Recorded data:
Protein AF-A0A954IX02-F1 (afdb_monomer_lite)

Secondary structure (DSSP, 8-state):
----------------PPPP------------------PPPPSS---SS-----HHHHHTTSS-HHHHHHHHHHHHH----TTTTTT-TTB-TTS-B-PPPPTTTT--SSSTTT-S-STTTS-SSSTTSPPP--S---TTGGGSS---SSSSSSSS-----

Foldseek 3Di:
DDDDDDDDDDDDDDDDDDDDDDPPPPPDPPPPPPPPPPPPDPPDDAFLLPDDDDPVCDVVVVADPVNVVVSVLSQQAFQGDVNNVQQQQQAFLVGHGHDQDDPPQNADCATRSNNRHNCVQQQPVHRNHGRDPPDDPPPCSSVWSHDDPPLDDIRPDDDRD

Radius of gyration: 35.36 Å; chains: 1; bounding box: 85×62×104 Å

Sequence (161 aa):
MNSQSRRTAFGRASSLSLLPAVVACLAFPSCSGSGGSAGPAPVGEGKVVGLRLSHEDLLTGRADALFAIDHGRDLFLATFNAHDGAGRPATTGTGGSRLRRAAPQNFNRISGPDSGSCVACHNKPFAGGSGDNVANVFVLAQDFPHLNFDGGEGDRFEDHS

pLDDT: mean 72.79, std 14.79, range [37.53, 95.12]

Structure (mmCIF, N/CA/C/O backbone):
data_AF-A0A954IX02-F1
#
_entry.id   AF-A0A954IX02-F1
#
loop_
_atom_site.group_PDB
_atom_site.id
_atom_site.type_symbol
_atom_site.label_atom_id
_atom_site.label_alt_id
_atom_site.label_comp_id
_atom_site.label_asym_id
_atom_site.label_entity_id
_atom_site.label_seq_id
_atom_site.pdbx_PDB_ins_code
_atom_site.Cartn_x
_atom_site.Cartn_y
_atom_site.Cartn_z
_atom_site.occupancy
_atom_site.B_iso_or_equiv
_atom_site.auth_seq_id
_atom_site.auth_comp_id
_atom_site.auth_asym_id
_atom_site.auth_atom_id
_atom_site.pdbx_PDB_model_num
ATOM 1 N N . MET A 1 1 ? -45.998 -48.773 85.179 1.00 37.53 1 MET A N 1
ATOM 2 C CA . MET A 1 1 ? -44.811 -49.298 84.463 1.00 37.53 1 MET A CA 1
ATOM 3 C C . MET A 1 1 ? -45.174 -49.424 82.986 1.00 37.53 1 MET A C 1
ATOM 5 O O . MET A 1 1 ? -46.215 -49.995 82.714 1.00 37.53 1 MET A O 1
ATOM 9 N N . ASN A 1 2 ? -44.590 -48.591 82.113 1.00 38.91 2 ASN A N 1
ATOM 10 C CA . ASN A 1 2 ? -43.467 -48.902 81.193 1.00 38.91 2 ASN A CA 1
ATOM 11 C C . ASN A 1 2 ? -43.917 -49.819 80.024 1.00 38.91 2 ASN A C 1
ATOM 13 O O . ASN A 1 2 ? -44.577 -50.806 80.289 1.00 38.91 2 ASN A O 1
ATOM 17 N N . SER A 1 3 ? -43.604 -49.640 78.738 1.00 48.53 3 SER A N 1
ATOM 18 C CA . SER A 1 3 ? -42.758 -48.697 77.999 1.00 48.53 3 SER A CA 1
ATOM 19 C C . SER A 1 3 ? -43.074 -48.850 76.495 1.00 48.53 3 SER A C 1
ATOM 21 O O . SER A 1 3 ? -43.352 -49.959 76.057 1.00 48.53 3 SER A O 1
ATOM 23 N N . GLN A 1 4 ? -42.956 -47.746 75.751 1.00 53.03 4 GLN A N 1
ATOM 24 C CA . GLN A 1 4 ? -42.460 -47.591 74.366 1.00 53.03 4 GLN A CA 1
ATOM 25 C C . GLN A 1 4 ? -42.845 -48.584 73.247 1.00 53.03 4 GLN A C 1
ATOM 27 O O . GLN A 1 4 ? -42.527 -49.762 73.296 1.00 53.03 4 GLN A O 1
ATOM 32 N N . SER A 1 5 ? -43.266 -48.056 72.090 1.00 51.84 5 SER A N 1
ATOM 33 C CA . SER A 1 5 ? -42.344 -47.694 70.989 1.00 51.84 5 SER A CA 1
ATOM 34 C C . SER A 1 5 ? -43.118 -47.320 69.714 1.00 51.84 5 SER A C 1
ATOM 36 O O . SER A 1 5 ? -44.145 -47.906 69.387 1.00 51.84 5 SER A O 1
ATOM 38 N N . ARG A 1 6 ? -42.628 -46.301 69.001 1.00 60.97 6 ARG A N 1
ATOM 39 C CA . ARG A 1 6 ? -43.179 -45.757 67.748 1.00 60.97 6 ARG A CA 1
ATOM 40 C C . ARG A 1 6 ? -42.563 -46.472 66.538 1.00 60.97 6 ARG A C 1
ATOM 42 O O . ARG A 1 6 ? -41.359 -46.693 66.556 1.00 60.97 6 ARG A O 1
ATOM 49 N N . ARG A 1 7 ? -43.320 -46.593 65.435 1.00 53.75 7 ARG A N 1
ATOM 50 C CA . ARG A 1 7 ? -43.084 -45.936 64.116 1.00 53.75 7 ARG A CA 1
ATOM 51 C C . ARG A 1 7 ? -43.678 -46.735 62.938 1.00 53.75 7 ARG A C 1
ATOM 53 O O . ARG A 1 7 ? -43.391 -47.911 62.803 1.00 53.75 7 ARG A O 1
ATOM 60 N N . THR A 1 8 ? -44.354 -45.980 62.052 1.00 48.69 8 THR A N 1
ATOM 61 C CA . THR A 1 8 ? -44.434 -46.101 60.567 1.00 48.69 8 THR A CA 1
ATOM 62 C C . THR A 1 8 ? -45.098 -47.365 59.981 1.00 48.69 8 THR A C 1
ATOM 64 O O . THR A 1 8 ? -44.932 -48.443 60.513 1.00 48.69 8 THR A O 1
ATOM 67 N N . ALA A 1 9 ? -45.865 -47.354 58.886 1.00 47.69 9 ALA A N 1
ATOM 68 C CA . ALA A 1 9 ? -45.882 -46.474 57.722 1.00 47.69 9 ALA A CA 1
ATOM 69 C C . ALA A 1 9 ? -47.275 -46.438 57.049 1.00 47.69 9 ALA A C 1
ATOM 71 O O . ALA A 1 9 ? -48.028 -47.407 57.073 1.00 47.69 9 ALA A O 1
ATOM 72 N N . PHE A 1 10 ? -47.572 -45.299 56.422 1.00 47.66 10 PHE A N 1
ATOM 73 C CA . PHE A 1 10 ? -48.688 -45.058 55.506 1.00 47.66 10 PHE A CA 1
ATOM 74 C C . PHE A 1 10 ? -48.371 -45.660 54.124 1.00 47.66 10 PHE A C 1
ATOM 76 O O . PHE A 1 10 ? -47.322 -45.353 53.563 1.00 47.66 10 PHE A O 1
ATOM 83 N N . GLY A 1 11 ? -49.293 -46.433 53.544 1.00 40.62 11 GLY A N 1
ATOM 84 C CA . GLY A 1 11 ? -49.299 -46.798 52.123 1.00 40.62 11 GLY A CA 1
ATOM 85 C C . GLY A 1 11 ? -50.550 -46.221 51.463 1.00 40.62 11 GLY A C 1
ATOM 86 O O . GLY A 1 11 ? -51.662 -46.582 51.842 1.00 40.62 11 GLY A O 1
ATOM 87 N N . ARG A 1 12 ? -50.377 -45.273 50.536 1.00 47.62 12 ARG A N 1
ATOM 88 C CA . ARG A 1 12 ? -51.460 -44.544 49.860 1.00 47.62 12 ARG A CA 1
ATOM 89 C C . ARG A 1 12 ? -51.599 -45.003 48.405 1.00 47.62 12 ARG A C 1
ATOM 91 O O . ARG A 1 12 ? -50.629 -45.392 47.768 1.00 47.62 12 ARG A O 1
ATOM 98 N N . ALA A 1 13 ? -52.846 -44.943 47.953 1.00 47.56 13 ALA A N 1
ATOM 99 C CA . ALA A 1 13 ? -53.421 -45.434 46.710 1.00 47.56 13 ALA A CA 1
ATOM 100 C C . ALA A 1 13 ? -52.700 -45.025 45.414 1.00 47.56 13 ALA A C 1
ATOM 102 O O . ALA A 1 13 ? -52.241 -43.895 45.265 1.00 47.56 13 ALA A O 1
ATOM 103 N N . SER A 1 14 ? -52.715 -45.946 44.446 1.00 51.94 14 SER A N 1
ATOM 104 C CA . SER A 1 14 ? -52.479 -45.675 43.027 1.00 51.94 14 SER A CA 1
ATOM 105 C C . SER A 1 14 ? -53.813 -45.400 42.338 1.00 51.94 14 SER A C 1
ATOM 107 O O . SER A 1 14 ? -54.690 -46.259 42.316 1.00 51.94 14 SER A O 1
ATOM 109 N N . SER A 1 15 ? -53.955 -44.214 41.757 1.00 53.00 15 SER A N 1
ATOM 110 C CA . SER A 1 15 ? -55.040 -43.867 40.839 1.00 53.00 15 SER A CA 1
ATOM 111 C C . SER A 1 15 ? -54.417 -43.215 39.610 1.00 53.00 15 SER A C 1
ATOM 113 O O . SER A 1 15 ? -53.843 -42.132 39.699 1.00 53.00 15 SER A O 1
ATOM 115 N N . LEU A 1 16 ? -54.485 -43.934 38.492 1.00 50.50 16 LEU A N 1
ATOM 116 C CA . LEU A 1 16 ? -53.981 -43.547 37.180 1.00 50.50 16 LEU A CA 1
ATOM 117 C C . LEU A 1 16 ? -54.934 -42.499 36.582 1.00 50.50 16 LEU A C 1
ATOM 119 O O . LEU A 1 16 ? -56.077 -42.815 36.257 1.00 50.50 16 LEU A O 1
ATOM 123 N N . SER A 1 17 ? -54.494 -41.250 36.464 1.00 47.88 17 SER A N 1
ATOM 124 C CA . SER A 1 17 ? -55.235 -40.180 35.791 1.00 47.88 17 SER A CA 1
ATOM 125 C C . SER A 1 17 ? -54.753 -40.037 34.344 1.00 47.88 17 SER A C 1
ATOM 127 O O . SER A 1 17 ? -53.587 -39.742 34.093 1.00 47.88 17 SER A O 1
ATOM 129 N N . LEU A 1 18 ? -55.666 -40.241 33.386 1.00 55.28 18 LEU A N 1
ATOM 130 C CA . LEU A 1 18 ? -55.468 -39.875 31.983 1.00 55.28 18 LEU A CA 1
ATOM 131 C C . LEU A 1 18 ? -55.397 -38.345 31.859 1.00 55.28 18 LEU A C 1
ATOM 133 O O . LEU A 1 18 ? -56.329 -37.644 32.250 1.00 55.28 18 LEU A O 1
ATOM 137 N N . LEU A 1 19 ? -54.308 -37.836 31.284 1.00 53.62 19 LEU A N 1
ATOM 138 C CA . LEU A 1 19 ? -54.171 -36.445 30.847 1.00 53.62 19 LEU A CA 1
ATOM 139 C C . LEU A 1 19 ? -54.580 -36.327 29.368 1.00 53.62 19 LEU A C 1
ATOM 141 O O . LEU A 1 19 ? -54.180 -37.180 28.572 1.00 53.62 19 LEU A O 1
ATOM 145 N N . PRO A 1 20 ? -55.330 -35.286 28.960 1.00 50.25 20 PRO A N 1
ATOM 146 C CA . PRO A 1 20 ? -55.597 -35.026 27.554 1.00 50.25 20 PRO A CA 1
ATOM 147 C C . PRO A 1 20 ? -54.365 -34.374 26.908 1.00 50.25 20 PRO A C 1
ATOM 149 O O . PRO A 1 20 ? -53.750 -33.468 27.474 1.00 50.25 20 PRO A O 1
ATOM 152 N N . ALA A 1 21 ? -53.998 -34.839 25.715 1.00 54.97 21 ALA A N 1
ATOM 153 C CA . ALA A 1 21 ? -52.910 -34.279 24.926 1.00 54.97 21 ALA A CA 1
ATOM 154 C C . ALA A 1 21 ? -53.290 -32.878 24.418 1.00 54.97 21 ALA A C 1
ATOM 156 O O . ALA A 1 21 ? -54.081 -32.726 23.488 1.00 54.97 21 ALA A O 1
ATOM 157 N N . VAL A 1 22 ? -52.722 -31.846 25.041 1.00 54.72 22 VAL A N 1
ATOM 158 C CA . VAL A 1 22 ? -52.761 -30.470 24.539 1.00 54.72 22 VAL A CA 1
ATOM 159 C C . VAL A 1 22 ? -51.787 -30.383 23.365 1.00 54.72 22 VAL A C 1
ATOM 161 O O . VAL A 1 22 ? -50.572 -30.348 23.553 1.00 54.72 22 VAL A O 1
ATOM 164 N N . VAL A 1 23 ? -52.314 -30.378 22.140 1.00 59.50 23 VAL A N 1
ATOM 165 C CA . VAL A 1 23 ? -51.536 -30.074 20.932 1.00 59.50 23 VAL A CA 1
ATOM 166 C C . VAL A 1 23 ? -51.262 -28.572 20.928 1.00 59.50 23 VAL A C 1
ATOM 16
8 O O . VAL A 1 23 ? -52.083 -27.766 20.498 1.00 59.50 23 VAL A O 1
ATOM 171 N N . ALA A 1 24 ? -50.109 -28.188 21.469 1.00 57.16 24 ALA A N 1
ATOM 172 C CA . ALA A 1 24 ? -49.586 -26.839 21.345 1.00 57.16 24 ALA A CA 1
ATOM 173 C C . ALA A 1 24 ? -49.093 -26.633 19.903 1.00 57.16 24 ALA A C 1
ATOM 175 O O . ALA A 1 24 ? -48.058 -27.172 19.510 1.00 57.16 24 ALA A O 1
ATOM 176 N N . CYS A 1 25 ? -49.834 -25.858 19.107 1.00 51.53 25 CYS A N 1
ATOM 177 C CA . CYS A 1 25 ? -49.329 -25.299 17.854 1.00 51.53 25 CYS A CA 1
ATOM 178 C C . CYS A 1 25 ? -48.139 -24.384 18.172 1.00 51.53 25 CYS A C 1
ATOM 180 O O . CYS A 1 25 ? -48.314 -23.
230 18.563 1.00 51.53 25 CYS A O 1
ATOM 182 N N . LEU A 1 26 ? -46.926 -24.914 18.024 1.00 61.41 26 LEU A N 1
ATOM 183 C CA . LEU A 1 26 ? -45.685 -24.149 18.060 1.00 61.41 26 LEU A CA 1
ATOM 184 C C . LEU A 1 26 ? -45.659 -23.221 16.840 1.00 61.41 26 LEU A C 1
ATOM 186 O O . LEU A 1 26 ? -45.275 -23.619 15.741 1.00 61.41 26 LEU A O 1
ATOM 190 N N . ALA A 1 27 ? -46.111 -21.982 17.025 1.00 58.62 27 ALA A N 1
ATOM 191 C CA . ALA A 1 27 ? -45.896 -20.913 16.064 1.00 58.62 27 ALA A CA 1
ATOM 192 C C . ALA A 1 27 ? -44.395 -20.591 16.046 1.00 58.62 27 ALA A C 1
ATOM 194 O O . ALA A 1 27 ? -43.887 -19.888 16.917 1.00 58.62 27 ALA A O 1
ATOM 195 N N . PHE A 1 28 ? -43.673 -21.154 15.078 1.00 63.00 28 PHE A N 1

---

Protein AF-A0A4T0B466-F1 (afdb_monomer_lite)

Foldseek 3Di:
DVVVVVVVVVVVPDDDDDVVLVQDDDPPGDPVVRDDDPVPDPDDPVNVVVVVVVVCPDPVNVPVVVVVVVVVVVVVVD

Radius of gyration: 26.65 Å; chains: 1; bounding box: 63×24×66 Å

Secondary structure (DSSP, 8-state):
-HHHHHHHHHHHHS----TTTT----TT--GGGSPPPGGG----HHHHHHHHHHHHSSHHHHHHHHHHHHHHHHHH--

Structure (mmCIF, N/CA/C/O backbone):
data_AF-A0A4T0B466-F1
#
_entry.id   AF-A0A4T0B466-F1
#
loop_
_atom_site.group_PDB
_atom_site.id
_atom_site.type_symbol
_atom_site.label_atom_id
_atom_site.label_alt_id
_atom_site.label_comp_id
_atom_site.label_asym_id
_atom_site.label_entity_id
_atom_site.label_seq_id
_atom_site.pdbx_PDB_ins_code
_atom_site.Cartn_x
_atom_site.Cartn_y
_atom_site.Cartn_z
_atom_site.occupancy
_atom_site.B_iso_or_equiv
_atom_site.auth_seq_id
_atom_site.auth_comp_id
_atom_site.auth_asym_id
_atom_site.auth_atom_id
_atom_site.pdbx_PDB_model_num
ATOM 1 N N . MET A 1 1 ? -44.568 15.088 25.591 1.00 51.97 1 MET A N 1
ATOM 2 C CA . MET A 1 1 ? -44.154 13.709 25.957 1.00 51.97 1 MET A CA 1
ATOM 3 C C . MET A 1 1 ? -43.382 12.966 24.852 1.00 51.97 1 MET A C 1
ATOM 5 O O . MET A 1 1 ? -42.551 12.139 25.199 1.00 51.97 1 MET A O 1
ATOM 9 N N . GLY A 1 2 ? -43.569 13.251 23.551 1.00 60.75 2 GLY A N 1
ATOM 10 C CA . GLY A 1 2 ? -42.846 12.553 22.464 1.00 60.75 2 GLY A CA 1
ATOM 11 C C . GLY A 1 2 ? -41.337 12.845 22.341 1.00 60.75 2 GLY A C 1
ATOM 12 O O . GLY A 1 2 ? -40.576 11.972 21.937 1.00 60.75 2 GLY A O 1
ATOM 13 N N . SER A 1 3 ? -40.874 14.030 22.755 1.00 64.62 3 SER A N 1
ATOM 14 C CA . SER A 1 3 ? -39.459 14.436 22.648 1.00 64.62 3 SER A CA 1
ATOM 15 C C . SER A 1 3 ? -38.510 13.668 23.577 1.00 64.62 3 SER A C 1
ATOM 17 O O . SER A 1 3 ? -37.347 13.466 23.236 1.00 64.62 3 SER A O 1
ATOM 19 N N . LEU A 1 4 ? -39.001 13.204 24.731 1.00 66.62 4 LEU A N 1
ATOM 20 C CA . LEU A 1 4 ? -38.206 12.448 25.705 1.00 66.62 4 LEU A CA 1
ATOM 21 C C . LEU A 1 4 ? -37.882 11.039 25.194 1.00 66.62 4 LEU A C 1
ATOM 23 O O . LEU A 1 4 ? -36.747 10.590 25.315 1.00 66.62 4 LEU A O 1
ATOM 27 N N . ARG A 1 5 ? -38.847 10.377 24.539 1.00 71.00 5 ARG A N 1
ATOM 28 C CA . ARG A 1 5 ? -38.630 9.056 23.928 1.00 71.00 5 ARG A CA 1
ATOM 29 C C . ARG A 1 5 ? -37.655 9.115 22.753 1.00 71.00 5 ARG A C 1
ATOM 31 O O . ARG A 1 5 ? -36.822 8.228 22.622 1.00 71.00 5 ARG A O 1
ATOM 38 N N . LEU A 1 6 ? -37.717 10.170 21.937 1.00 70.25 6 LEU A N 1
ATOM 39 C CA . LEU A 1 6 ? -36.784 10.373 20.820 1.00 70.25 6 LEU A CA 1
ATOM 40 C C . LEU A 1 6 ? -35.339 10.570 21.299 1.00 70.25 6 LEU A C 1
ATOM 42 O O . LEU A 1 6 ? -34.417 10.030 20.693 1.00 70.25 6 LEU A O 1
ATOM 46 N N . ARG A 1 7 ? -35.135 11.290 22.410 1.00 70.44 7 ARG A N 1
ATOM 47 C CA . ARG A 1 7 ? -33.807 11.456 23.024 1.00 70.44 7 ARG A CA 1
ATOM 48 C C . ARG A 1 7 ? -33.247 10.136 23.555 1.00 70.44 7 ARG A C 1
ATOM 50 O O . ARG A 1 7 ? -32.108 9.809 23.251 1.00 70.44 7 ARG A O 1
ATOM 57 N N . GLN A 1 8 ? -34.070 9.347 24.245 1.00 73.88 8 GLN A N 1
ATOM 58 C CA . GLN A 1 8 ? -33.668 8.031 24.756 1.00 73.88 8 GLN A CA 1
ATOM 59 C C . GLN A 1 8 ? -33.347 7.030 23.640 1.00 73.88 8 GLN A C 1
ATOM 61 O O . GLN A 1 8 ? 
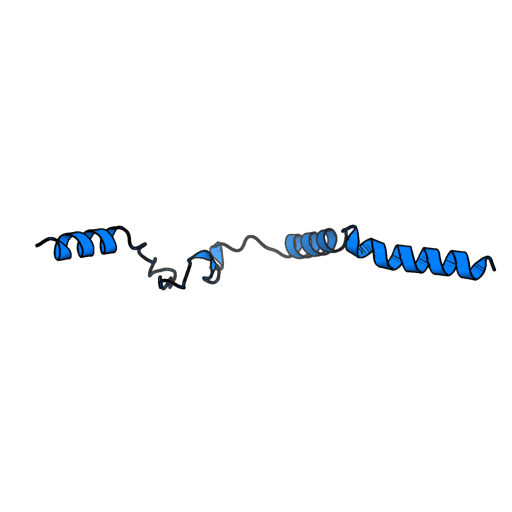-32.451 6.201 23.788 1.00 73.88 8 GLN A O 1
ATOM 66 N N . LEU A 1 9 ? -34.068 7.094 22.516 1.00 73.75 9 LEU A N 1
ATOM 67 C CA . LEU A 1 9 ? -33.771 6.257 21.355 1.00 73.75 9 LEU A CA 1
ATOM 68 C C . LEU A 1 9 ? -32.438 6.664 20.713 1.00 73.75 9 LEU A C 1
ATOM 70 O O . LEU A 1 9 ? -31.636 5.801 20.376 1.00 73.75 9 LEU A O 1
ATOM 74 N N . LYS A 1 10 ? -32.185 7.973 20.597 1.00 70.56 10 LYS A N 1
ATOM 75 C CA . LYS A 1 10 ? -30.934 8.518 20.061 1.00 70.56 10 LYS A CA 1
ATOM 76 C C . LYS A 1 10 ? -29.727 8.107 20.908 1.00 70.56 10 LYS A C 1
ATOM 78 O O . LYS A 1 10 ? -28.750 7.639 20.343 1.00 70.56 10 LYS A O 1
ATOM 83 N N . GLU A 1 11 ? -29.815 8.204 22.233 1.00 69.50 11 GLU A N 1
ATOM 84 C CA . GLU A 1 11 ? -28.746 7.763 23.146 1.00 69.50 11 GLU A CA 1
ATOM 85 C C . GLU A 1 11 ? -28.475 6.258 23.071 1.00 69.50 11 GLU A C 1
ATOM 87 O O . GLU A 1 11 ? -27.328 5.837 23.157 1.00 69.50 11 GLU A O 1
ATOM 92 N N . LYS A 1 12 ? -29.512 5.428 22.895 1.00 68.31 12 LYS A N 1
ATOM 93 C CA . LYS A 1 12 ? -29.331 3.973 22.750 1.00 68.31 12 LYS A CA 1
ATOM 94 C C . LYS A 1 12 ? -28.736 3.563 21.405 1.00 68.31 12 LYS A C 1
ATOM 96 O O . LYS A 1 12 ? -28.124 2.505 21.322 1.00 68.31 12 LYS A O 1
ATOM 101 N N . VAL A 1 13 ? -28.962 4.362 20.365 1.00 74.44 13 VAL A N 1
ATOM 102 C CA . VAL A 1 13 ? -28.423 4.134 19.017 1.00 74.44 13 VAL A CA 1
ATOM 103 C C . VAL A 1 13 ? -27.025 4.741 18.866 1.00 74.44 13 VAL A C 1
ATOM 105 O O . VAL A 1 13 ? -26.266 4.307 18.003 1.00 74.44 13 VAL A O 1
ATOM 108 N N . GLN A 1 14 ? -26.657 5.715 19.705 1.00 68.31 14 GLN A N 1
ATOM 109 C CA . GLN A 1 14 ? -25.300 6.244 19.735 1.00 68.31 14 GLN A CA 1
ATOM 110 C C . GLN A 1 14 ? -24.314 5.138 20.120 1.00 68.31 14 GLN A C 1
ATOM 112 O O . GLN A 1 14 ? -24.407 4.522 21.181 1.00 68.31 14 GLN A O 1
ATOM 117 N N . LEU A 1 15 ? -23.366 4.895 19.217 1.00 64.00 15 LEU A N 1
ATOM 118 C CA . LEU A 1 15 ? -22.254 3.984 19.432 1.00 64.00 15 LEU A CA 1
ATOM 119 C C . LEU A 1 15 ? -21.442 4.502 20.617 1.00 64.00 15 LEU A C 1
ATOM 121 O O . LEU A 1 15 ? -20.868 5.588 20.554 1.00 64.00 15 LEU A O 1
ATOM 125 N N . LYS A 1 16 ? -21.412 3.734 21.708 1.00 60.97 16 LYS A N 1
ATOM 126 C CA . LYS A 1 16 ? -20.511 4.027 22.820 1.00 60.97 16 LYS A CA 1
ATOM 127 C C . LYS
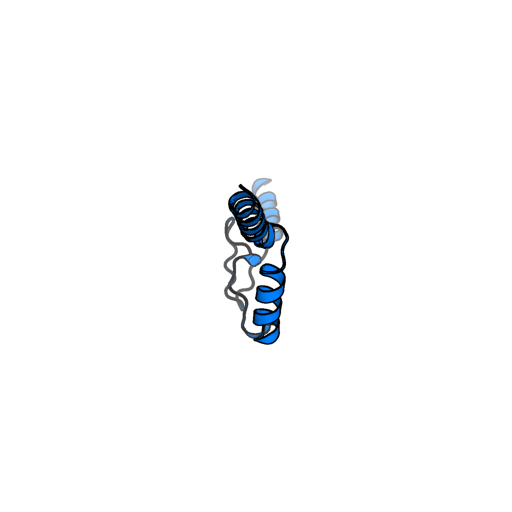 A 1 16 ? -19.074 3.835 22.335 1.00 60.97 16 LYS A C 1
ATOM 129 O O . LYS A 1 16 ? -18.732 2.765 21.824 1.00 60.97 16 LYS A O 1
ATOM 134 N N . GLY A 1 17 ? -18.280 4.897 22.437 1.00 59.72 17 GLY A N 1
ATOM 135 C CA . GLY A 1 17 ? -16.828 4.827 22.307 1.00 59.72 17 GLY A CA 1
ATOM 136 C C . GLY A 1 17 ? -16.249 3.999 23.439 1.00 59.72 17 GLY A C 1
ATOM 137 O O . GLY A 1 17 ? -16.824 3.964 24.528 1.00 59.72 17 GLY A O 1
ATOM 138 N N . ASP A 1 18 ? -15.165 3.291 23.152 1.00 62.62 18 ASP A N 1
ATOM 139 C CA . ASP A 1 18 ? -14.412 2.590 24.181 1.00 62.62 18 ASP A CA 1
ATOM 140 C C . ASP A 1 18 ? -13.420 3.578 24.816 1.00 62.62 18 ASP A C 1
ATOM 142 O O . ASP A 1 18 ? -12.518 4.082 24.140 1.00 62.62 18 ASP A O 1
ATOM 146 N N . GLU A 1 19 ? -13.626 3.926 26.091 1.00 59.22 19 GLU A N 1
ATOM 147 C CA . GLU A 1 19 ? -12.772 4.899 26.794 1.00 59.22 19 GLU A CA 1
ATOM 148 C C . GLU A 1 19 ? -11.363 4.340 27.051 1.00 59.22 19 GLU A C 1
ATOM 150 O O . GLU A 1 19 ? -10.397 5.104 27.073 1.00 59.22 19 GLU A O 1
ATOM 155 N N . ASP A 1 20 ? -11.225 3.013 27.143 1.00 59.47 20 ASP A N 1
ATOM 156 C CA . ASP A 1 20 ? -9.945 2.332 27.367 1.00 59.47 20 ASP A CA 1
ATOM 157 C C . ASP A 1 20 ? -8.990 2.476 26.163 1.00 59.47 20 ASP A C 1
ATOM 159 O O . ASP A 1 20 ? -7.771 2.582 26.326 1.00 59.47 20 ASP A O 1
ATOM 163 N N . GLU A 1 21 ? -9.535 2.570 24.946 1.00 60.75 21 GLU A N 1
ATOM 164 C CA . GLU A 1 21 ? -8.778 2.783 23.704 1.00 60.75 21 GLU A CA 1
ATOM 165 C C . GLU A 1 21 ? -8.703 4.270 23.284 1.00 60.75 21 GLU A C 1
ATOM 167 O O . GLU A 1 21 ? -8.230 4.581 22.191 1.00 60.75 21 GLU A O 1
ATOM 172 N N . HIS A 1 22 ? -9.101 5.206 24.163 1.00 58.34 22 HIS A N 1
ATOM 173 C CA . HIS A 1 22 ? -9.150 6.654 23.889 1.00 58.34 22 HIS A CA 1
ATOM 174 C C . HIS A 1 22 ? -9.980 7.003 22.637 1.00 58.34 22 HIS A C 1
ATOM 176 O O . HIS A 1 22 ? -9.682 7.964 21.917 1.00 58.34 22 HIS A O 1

- **TASK ITEM**: Scan the lines above for "ATOM 88 C CA" and for "ATOM 100 C C". Repeat exactly the line holding each of them and every line in between.

- **RESPONSE BOX**:
ATOM 88 C CA . ARG A 1 12 ? -51.460 -44.544 49.860 1.00 47.62 12 ARG A CA 1
ATOM 89 C C . ARG A 1 12 ? -51.599 -45.003 48.405 1.00 47.62 12 ARG A C 1
ATOM 91 O O . ARG A 1 12 ? -50.629 -45.392 47.768 1.00 47.62 12 ARG A O 1
ATOM 98 N N . ALA A 1 13 ? -52.846 -44.943 47.953 1.00 47.56 13 ALA A N 1
ATOM 99 C CA . ALA A 1 13 ? -53.421 -45.434 46.710 1.00 47.56 13 ALA A CA 1
ATOM 100 C C . ALA A 1 13 ? -52.700 -45.025 45.414 1.00 47.56 13 ALA A C 1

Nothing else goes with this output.